À ma conaissance, l'Alliance Évangélique au Canada n'a plus d'église au Québec depuis l'an passé. Bien sûr, elle s'implique quand même dans le cas Lavallée car la décision aura des retombées au Canada anglais aussi. Ce qui est vraiment consternant, c'est le silence total de l'Association des Églises Évangliques Baptistes sur cette question depuis maintenant quatre ans. 85 congrégations au Québec, mais rien, rien, rien. Quelle lâcheté.

Claude a dit…

Ça pourrait être pire, Durandal. Vous pourriez être catholique et alors vous seriez desservi par des évêques rampants et leur président servile, Mgr Martin Veillette, qui s'est fendu d'une lettre en 2009 pour apuuyer le gouvernement contre les parents de Drummondville, sachant très bien que sa lettre aux Chevaliers de Colomb allait être utilisée par les procureurs du minsitère de l'Éducation. La lâcheté qui se tait est moins pire que la lâcheté qui appuie les puissants contre les petits.

Emlyn Uwch Cych a dit…

@Durandal

The Fellowship of Evangelical Baptist Churches in Canada is one of several Baptist denominations which is an Affiliate Denomination of the Evangelical Fellowship of Canada.

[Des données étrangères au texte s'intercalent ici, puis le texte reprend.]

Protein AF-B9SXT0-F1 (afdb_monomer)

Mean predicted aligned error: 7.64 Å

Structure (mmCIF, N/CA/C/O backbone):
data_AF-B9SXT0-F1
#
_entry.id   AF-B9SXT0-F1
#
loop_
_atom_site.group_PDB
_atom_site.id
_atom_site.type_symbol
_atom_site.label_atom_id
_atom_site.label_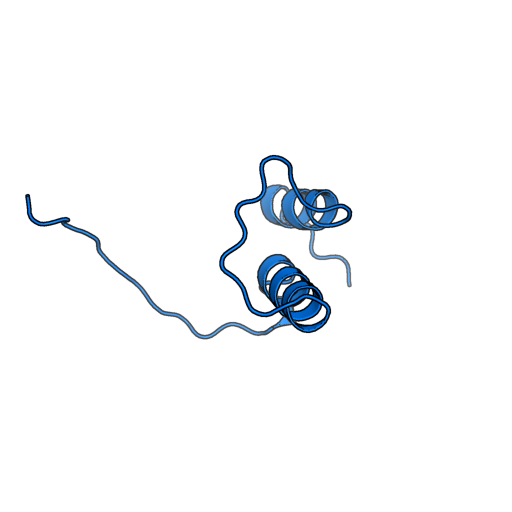alt_id
_atom_site.label_comp_id
_atom_site.label_asym_id
_atom_site.label_entity_id
_atom_site.label_seq_id
_atom_site.pdbx_PDB_ins_code
_atom_site.Cartn_x
_atom_site.Cartn_y
_atom_site.Cartn_z
_atom_site.occupancy
_atom_site.B_iso_or_equiv
_atom_site.auth_seq_id
_atom_site.auth_comp_id
_atom_site.auth_asym_id
_atom_site.auth_atom_id
_atom_site.pdbx_PDB_model_num
ATOM 1 N N . MET A 1 1 ? -19.012 -26.993 2.278 1.00 55.28 1 MET A N 1
ATOM 2 C CA . MET A 1 1 ? -18.384 -26.648 0.985 1.00 55.28 1 MET A CA 1
ATOM 3 C C . MET A 1 1 ? -16.912 -26.399 1.244 1.00 55.28 1 MET A C 1
ATOM 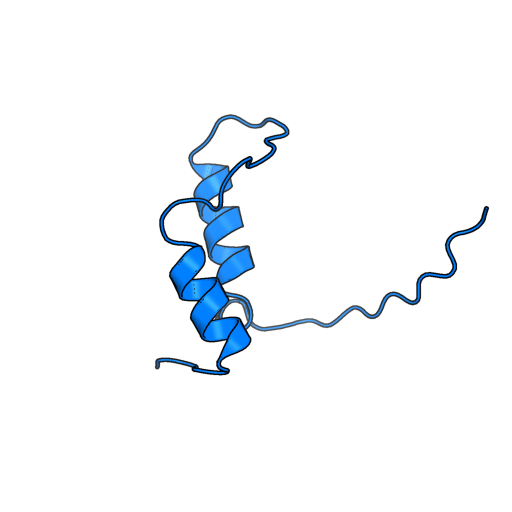5 O O . MET A 1 1 ? 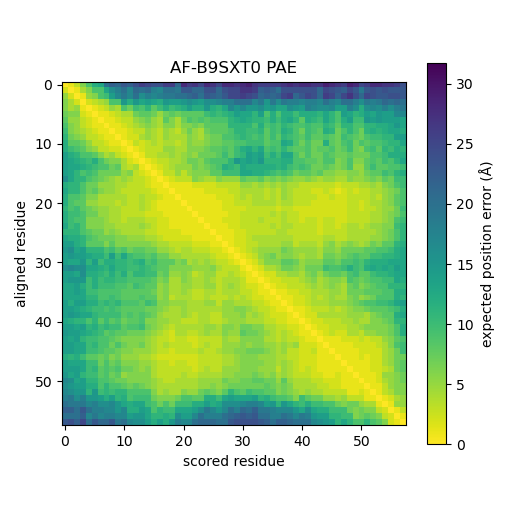-16.600 -25.458 1.960 1.00 55.28 1 MET A O 1
ATOM 9 N N . ALA A 1 2 ? -16.027 -27.275 0.770 1.00 70.12 2 ALA A N 1
ATOM 10 C CA . ALA A 1 2 ? -14.592 -27.008 0.813 1.00 70.12 2 ALA A CA 1
ATOM 11 C C . ALA A 1 2 ? -14.262 -26.026 -0.319 1.00 70.12 2 ALA A C 1
ATOM 13 O O . ALA A 1 2 ? -14.705 -26.230 -1.448 1.00 70.12 2 ALA A O 1
ATOM 14 N N . MET A 1 3 ? -13.565 -24.935 -0.008 1.00 70.75 3 MET A N 1
ATOM 15 C CA . MET A 1 3 ? -13.128 -23.972 -1.016 1.00 70.75 3 MET A CA 1
ATOM 16 C C . MET A 1 3 ? -11.867 -24.507 -1.693 1.00 70.75 3 MET A C 1
ATOM 18 O O . MET A 1 3 ? -10.838 -24.666 -1.041 1.00 70.75 3 MET A O 1
ATOM 22 N N . ASP A 1 4 ? -11.962 -24.803 -2.988 1.00 83.31 4 ASP A N 1
ATOM 23 C CA . ASP A 1 4 ? -10.879 -25.386 -3.787 1.00 83.31 4 ASP A CA 1
ATOM 24 C C . ASP A 1 4 ? -9.919 -24.286 -4.279 1.00 83.31 4 ASP A C 1
ATOM 26 O O . ASP A 1 4 ? -9.823 -23.962 -5.463 1.00 83.31 4 ASP A O 1
ATOM 30 N N . TRP A 1 5 ? -9.296 -23.581 -3.333 1.00 84.12 5 TRP A N 1
ATOM 31 C CA . TRP A 1 5 ? -8.421 -22.449 -3.635 1.00 84.12 5 TRP A CA 1
ATOM 32 C C . TRP A 1 5 ? -6.978 -22.915 -3.805 1.00 84.12 5 TRP A C 1
ATOM 34 O O . TRP A 1 5 ? -6.348 -23.405 -2.868 1.00 84.12 5 TRP A O 1
ATOM 44 N N . GLN A 1 6 ? -6.411 -22.685 -4.988 1.00 85.06 6 GLN A N 1
ATOM 45 C CA . GLN A 1 6 ? -4.981 -22.864 -5.223 1.00 85.06 6 GLN A CA 1
ATOM 46 C C . GLN A 1 6 ? -4.223 -21.582 -4.872 1.00 85.06 6 GLN A C 1
ATOM 48 O O . GLN A 1 6 ? -4.275 -20.590 -5.598 1.00 85.06 6 GLN A O 1
ATOM 53 N N . VAL A 1 7 ? -3.483 -21.601 -3.763 1.00 85.94 7 VAL A N 1
ATOM 54 C CA . VAL A 1 7 ? -2.686 -20.453 -3.311 1.00 85.94 7 VAL A CA 1
ATOM 55 C C . VAL A 1 7 ? -1.237 -20.607 -3.766 1.00 85.94 7 VAL A C 1
ATOM 57 O O . VAL A 1 7 ? -0.563 -21.571 -3.410 1.00 85.94 7 VAL A O 1
ATOM 60 N N . ARG A 1 8 ? -0.722 -19.624 -4.512 1.00 86.88 8 ARG A N 1
ATOM 61 C CA . ARG A 1 8 ? 0.706 -19.517 -4.856 1.00 86.88 8 ARG A CA 1
ATOM 62 C C . ARG A 1 8 ? 1.315 -18.325 -4.127 1.00 86.88 8 ARG A C 1
ATOM 64 O O . ARG A 1 8 ? 0.843 -17.206 -4.284 1.00 86.88 8 ARG A O 1
ATOM 71 N N . ARG A 1 9 ? 2.372 -18.558 -3.345 1.00 85.38 9 ARG A N 1
ATOM 72 C CA . ARG A 1 9 ? 3.116 -17.503 -2.638 1.00 85.38 9 ARG A CA 1
ATOM 73 C C . ARG A 1 9 ? 4.398 -17.180 -3.400 1.00 85.38 9 ARG A C 1
ATOM 75 O O . ARG A 1 9 ? 5.076 -18.092 -3.869 1.00 85.38 9 ARG A O 1
ATOM 82 N N . ARG A 1 10 ? 4.730 -15.896 -3.522 1.00 87.06 10 ARG A N 1
ATOM 83 C CA . ARG A 1 10 ? 5.987 -15.410 -4.106 1.00 87.06 10 ARG A CA 1
ATOM 84 C C . ARG A 1 10 ? 6.519 -14.268 -3.252 1.00 87.06 10 ARG A C 1
ATOM 86 O O 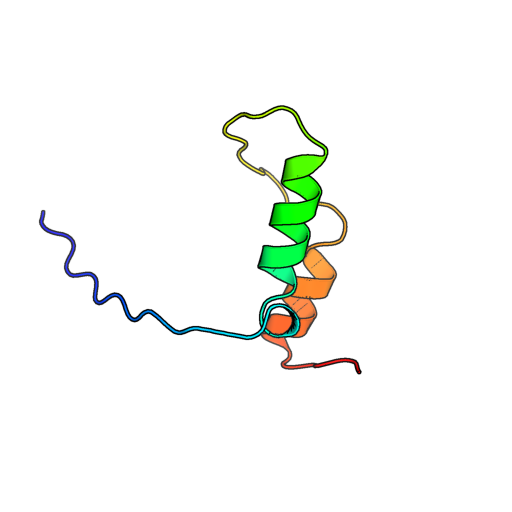. ARG A 1 10 ? 5.734 -13.477 -2.742 1.00 87.06 10 ARG A O 1
ATOM 93 N N . HIS A 1 11 ? 7.837 -14.198 -3.113 1.00 84.62 11 HIS A N 1
ATOM 94 C CA . HIS A 1 11 ? 8.497 -13.014 -2.582 1.00 84.62 11 HIS A CA 1
ATOM 95 C C . HIS A 1 11 ? 8.623 -11.985 -3.705 1.00 84.62 11 HIS A C 1
ATOM 97 O O . HIS A 1 11 ? 8.989 -12.343 -4.826 1.00 84.62 11 HIS A O 1
ATOM 103 N N . ILE A 1 12 ? 8.312 -10.731 -3.407 1.00 82.06 12 ILE A N 1
ATOM 104 C CA . ILE A 1 12 ? 8.440 -9.608 -4.334 1.00 82.06 12 ILE A CA 1
ATOM 105 C C . ILE A 1 12 ? 9.120 -8.453 -3.608 1.00 82.06 12 ILE A C 1
ATOM 107 O O . ILE A 1 12 ? 9.033 -8.350 -2.385 1.00 82.06 12 ILE A O 1
ATOM 111 N N . TYR A 1 13 ? 9.805 -7.602 -4.365 1.00 78.19 13 TYR A N 1
ATOM 112 C CA . TYR A 1 13 ? 10.335 -6.349 -3.841 1.00 78.19 13 TYR A CA 1
ATOM 113 C C . TYR A 1 13 ? 9.186 -5.439 -3.395 1.00 78.19 13 TYR A C 1
ATOM 115 O O . TYR A 1 13 ? 8.085 -5.510 -3.945 1.00 78.19 13 TYR A O 1
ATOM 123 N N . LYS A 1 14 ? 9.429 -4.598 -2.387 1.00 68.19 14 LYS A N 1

I understand that the various denominations work through the EFC to present a common front on social issues like this. Indeed, the EFC has presented a very strong factum to the SCC in this case.

Blessings.

Durandal a dit…

Emlyn Uwch Cych :

Je me suis mélangé. C'est la Evangelical Free Church of Canada (www.efccm.ca) qui n'a plus d'église au Québec depuis 2010.

Donc comme vous dites, l'Association d'Églises Baptistes Évangéliques du Québec (www.aebeq.qc.ca) est membre de l'Association d'Églises Baptistes Évangéliques du Canada (www.fr.fellowship.ca), qui est elle-même membre de l'Alliance évangélique du Canada.

Mais je pense quand même que l'AÉBÉQ devrait se mobiliser car elle est directement concernée.